仮にこれで感染したとしても、明日香がいない世界を生きるなんてできない」


 杉谷の言葉に勇気をもらった明日香だったが、体が思うように動かない。明日香の体からは大量の汗が出ている。明日香は42度以上の高熱に苦しんだ。彼女は死ぬ時が近づいていると悟った。

「ごめんなさい。あたしだめみたい。ありがとう。本当に短い人生だったけど、あなたに出会えてよかった」


 この言葉を言いきると彼女は口から吐血し絶命した。彼女の死体の前に杉谷はたたずみ涙を流す。
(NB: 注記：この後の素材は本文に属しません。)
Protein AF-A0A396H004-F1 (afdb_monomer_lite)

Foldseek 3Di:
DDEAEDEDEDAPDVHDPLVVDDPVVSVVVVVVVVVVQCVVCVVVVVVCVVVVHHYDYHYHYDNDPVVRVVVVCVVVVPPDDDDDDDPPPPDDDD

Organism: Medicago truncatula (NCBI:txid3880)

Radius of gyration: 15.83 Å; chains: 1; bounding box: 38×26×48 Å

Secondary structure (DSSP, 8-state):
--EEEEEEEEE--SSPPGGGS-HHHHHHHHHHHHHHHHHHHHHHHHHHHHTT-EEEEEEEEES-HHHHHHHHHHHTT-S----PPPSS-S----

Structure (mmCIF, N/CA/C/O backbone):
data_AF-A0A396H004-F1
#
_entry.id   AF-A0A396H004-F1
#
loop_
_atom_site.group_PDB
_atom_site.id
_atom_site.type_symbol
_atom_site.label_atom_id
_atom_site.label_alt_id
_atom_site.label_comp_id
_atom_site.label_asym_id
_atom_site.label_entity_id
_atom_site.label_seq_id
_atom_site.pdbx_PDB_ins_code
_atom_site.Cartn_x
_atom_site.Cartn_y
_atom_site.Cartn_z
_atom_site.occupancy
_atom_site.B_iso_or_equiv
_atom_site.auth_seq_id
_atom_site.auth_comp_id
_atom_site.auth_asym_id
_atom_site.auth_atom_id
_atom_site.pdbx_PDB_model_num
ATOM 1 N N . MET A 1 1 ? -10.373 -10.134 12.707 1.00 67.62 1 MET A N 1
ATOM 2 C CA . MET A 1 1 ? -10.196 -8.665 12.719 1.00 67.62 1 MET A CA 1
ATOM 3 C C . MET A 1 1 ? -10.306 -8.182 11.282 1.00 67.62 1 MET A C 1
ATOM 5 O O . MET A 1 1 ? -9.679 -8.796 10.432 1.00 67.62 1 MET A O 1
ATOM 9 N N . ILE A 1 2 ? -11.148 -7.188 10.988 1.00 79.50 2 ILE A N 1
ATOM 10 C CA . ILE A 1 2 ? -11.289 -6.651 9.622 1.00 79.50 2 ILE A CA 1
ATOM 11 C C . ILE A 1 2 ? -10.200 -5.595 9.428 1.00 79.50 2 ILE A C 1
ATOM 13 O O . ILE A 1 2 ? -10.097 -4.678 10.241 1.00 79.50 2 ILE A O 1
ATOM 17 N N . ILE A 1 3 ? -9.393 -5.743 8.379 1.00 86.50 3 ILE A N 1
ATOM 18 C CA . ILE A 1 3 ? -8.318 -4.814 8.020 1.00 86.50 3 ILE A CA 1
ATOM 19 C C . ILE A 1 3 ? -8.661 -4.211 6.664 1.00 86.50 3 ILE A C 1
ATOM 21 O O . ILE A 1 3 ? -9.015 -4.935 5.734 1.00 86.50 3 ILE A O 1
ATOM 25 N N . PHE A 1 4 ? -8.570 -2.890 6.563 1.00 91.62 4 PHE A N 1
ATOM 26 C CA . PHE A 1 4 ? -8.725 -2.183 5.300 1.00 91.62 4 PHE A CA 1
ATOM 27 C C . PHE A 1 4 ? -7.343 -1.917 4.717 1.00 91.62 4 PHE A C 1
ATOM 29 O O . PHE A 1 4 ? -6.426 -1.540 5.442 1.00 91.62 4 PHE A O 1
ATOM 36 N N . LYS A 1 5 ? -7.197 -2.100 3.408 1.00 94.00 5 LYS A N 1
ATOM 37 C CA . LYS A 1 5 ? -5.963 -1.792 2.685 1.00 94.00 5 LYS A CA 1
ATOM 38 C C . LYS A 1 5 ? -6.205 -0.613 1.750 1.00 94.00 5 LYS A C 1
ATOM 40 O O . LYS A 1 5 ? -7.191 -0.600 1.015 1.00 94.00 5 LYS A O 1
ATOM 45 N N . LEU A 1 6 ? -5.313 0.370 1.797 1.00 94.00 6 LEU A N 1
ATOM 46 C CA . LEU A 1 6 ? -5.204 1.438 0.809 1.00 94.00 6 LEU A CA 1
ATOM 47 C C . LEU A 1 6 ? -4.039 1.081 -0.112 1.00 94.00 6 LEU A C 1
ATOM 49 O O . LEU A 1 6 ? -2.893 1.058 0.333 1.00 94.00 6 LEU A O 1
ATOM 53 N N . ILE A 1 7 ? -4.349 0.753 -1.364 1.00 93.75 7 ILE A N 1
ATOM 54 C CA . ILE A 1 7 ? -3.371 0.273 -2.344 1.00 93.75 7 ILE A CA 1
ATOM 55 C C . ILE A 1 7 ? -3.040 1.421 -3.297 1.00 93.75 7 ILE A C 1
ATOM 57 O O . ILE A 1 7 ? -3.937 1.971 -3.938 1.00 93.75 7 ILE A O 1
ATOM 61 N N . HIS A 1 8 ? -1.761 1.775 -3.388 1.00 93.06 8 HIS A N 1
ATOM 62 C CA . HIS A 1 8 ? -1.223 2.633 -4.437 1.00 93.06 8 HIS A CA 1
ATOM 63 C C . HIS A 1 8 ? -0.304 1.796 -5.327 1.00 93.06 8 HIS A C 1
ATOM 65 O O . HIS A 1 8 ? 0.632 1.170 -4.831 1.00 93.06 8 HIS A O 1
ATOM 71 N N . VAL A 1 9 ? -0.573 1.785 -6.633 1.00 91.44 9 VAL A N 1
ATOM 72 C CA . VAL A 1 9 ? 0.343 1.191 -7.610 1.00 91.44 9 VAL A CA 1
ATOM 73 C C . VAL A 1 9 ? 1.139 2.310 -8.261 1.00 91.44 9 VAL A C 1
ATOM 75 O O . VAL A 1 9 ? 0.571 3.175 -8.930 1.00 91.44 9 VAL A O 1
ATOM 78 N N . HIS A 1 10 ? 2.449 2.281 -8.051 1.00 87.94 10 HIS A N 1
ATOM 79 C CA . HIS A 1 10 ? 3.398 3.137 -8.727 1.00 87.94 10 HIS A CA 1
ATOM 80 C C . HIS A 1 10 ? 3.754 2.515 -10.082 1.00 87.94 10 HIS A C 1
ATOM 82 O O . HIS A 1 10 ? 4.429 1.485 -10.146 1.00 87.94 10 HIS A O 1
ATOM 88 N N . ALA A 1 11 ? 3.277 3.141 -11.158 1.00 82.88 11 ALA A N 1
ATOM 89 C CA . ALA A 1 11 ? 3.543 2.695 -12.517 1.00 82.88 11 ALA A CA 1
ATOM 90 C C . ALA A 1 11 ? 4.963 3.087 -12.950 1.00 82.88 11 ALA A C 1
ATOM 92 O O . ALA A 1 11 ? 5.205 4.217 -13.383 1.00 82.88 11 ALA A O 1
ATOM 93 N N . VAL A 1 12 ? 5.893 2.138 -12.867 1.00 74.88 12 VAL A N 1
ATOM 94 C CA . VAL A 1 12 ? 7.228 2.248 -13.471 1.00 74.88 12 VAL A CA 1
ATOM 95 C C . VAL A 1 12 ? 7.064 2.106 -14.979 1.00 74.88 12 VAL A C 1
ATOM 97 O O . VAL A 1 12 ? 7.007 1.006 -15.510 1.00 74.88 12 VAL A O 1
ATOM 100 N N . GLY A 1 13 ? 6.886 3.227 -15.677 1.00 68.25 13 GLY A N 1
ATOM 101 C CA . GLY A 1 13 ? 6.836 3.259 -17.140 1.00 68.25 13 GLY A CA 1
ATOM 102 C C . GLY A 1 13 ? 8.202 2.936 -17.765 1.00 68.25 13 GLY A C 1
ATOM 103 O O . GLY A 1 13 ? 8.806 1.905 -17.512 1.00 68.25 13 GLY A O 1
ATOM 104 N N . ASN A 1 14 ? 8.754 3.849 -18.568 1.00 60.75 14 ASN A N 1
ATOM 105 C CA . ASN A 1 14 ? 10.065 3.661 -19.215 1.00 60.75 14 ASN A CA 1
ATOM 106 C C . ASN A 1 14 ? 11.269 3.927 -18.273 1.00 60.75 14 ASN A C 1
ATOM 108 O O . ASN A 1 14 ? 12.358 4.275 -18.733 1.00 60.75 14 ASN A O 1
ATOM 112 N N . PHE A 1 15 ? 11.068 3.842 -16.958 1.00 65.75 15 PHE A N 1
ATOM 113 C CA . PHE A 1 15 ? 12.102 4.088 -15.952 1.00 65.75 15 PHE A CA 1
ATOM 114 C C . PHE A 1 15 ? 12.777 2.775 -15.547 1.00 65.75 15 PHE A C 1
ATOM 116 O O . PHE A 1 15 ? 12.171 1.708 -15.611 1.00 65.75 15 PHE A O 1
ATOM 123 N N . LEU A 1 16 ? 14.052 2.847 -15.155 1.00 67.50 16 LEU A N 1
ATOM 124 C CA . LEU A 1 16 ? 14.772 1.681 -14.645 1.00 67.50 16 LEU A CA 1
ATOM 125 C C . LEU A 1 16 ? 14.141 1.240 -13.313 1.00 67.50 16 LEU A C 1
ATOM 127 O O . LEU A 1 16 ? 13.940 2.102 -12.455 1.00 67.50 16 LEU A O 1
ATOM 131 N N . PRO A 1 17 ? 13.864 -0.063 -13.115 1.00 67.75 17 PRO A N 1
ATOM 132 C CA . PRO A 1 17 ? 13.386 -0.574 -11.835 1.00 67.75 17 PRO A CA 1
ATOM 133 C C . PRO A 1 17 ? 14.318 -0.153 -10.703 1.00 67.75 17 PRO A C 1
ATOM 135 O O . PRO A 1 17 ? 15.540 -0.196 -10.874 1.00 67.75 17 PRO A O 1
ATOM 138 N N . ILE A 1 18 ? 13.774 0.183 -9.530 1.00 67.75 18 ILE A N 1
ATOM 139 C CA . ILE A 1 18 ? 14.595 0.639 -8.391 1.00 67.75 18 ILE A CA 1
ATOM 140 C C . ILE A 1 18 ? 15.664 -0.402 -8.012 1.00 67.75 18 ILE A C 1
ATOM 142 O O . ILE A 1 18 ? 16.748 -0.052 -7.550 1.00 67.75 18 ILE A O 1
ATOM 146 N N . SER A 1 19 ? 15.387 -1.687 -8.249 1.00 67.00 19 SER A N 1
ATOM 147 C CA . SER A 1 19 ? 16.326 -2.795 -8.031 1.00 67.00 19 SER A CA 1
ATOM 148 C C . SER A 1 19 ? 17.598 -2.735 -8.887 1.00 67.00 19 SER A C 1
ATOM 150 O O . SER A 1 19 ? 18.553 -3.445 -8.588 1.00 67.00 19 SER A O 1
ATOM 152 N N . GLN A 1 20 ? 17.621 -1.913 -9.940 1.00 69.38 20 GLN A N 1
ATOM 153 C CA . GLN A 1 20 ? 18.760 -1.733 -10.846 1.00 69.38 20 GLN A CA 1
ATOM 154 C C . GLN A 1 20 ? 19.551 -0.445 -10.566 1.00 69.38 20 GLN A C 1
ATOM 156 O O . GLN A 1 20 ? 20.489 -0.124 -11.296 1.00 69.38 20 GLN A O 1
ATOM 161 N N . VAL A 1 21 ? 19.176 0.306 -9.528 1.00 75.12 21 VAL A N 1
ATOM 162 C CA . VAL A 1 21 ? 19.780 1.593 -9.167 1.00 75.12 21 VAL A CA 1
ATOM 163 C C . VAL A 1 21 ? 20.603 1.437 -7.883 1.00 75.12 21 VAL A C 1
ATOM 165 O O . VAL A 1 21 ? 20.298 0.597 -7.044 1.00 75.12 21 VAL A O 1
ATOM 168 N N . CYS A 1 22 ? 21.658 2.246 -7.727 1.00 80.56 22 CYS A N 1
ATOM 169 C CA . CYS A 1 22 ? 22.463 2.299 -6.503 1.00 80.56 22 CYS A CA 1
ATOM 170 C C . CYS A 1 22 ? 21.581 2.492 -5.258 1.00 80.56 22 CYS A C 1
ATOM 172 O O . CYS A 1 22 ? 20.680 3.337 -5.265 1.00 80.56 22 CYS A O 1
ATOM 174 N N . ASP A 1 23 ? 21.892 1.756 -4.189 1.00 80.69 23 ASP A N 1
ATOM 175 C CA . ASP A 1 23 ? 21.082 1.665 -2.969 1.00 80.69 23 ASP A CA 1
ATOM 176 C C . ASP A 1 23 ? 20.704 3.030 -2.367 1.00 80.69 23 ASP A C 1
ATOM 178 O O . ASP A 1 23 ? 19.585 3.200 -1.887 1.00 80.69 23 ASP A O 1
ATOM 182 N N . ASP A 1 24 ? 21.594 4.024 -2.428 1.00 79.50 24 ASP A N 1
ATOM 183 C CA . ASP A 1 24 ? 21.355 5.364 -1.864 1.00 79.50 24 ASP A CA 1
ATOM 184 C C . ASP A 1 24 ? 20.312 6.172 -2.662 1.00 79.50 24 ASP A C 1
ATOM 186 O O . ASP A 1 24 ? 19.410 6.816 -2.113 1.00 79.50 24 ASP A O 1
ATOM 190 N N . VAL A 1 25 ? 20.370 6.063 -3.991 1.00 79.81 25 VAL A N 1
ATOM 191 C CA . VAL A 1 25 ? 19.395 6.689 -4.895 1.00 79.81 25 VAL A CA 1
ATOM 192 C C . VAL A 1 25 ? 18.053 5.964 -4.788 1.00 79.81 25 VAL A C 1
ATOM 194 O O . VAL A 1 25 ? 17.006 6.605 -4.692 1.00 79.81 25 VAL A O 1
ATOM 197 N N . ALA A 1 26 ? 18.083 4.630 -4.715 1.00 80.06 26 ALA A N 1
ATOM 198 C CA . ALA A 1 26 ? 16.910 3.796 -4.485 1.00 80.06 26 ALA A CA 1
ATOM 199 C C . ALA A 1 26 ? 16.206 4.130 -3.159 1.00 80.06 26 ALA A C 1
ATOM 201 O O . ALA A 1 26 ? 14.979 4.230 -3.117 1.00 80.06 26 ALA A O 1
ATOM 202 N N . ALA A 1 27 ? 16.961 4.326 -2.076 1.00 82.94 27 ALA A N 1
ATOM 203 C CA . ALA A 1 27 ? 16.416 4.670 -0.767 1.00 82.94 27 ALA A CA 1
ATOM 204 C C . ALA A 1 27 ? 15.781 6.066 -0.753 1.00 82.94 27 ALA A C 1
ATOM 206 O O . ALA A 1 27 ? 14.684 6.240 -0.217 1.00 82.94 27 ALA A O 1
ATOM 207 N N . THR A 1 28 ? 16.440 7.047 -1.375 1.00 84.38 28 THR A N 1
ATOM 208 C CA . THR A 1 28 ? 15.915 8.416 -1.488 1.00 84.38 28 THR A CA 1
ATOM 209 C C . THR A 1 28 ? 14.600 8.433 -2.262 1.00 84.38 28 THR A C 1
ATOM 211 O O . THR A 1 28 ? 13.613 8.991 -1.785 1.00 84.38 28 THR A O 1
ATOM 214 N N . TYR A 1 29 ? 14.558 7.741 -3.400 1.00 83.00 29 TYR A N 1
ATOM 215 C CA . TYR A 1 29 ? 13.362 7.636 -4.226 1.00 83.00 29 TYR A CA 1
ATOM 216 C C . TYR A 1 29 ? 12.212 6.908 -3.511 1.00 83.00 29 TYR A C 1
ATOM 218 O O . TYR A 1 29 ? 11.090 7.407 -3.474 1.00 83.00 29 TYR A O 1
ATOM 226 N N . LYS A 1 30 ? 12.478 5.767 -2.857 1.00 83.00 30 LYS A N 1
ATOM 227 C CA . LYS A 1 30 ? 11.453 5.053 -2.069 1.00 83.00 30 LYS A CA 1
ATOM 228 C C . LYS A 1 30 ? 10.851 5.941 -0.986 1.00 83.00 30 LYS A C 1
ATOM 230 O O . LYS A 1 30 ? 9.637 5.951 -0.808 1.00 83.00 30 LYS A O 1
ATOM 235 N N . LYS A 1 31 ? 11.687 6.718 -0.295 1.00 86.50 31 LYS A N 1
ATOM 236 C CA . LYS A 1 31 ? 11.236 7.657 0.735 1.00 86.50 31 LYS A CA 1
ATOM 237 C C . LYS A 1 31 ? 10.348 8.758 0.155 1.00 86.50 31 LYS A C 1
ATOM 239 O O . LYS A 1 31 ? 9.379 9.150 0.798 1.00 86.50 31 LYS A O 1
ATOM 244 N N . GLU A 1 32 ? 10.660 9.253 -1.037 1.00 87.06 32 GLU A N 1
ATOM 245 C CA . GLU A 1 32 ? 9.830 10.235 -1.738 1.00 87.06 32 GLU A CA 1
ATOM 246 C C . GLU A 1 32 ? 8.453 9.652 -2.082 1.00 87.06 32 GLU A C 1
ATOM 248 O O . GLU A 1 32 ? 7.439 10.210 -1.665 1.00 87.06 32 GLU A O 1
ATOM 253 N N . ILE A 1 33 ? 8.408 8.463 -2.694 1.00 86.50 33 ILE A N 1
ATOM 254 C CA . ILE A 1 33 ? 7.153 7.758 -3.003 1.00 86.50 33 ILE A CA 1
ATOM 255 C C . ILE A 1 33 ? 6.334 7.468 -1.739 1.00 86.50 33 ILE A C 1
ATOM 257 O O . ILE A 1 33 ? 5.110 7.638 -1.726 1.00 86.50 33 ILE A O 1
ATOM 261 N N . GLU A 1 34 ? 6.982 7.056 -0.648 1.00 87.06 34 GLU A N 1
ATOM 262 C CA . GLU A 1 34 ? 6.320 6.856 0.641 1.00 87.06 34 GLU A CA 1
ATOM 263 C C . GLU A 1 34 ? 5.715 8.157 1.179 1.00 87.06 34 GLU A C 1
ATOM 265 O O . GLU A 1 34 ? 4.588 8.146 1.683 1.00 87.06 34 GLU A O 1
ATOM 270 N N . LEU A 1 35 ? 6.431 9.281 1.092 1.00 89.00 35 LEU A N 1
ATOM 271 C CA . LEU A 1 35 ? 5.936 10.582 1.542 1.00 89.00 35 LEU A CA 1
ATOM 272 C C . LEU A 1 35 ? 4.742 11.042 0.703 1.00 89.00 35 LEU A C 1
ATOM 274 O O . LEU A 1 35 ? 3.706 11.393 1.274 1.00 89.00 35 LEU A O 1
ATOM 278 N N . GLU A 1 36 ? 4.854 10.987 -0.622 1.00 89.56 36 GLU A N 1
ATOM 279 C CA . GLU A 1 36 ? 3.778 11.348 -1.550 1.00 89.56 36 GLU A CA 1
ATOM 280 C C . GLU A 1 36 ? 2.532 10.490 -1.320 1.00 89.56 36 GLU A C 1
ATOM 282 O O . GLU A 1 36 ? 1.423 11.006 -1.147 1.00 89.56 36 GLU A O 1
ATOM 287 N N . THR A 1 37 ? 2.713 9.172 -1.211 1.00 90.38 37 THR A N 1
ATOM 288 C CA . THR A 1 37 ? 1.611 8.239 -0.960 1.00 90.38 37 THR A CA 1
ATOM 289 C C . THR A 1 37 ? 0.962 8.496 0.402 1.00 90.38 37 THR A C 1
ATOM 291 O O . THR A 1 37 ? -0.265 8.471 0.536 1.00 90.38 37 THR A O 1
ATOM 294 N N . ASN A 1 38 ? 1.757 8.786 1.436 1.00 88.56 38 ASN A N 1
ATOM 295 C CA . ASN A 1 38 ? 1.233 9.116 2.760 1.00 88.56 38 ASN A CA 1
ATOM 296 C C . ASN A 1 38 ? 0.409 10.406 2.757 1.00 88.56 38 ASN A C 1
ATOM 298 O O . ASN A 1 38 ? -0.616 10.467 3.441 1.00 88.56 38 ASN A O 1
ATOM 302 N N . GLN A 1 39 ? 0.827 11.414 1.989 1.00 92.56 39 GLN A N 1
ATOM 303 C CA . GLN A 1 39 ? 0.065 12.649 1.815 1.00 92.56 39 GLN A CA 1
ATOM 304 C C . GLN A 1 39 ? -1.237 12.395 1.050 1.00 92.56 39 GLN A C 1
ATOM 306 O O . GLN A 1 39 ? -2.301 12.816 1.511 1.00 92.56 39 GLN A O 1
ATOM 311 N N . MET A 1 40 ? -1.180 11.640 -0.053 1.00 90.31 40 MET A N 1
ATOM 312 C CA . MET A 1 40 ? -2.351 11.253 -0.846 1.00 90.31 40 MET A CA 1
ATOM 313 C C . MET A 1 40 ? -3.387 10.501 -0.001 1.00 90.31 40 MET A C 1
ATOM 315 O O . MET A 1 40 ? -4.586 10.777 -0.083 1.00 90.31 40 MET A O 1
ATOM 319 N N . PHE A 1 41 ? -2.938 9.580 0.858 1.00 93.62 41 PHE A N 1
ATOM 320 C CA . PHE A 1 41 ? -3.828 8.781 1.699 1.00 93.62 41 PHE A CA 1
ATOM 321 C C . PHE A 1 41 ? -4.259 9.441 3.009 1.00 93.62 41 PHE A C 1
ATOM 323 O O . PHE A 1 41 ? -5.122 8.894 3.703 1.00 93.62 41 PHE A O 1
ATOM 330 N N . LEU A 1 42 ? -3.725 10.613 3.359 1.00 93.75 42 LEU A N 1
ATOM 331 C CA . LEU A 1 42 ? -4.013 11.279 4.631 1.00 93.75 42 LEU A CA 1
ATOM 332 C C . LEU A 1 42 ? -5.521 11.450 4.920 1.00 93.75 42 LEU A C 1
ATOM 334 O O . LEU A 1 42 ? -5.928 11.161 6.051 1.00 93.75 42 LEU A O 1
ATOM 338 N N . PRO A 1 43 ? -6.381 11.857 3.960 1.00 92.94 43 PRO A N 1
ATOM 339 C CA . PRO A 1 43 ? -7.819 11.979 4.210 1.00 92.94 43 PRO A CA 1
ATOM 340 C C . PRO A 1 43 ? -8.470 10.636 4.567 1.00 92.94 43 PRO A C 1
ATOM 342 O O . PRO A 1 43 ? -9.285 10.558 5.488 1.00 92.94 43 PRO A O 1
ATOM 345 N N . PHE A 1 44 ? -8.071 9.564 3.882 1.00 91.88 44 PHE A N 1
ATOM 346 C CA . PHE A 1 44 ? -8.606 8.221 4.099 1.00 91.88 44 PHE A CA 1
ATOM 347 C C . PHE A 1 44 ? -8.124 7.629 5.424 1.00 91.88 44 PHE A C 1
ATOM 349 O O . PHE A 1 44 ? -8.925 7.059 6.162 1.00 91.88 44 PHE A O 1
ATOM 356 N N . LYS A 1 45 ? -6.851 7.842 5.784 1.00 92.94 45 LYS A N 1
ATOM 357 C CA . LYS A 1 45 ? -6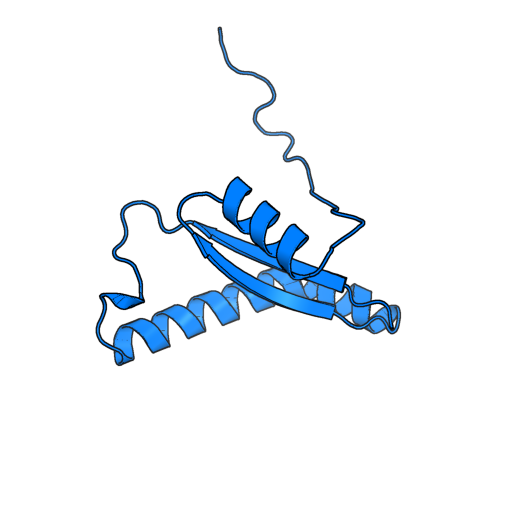.310 7.452 7.094 1.00 92.94 45 LYS A CA 1
ATOM 358 C C . LYS A 1 45 ? -7.072 8.112 8.238 1.00 92.94 45 LYS A C 1
ATOM 360 O O . LYS A 1 45 ? -7.524 7.412 9.140 1.00 92.94 45 LYS A O 1
ATOM 365 N N . LYS A 1 46 ? -7.287 9.431 8.161 1.00 94.00 46 LYS A N 1
ATOM 366 C CA . LYS A 1 46 ? -8.073 10.177 9.159 1.00 94.00 46 LYS A CA 1
ATOM 367 C C . LYS A 1 46 ? -9.498 9.640 9.275 1.00 94.00 46 LYS A C 1
ATOM 369 O O . LYS A 1 46 ? -10.004 9.472 10.380 1.00 94.00 46 LYS A O 1
ATOM 374 N N . MET A 1 47 ? -10.138 9.322 8.150 1.00 93.25 47 MET A N 1
ATOM 375 C CA . MET A 1 47 ? -11.473 8.720 8.150 1.00 93.25 47 MET A CA 1
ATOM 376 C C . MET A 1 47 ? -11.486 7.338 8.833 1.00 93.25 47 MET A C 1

「許せない。ウイルスの実験をして彼女を殺した研究員が」

 絶望していても状況は変わらない。次に死ぬのは彼自身かもしれないのだから。杉谷はこの日のために準備した脱走計画を遂行する。


 それから一時間後人体モルモットが収集されている牢獄が爆発した。研究員たちは爆発に驚き牢獄へと向かう。杉谷がいたはずの牢屋は破壊され、杉谷の姿は消えていた。研究員のリーダーは仲間に指示を出す。

「探せ。まだ近くにいるはずだ」


 だが研究員には分からないことがあった。それはなぜ爆発が起きたのか。牢獄には爆発が起きるようなものはなかった。何が起きたのか分からなかった研究員たちを20代前半の巨乳の女は見ていた。彼女は後のガブリエルである。


 ガブリエルの近くには明日香の死体がある。

(初仕事がこれになるとは。それにしても結構うまくいきました。爆弾で牢屋を壊し逃走させる作戦)

 ガブリエルは明日香の死体をお姫様だっこする。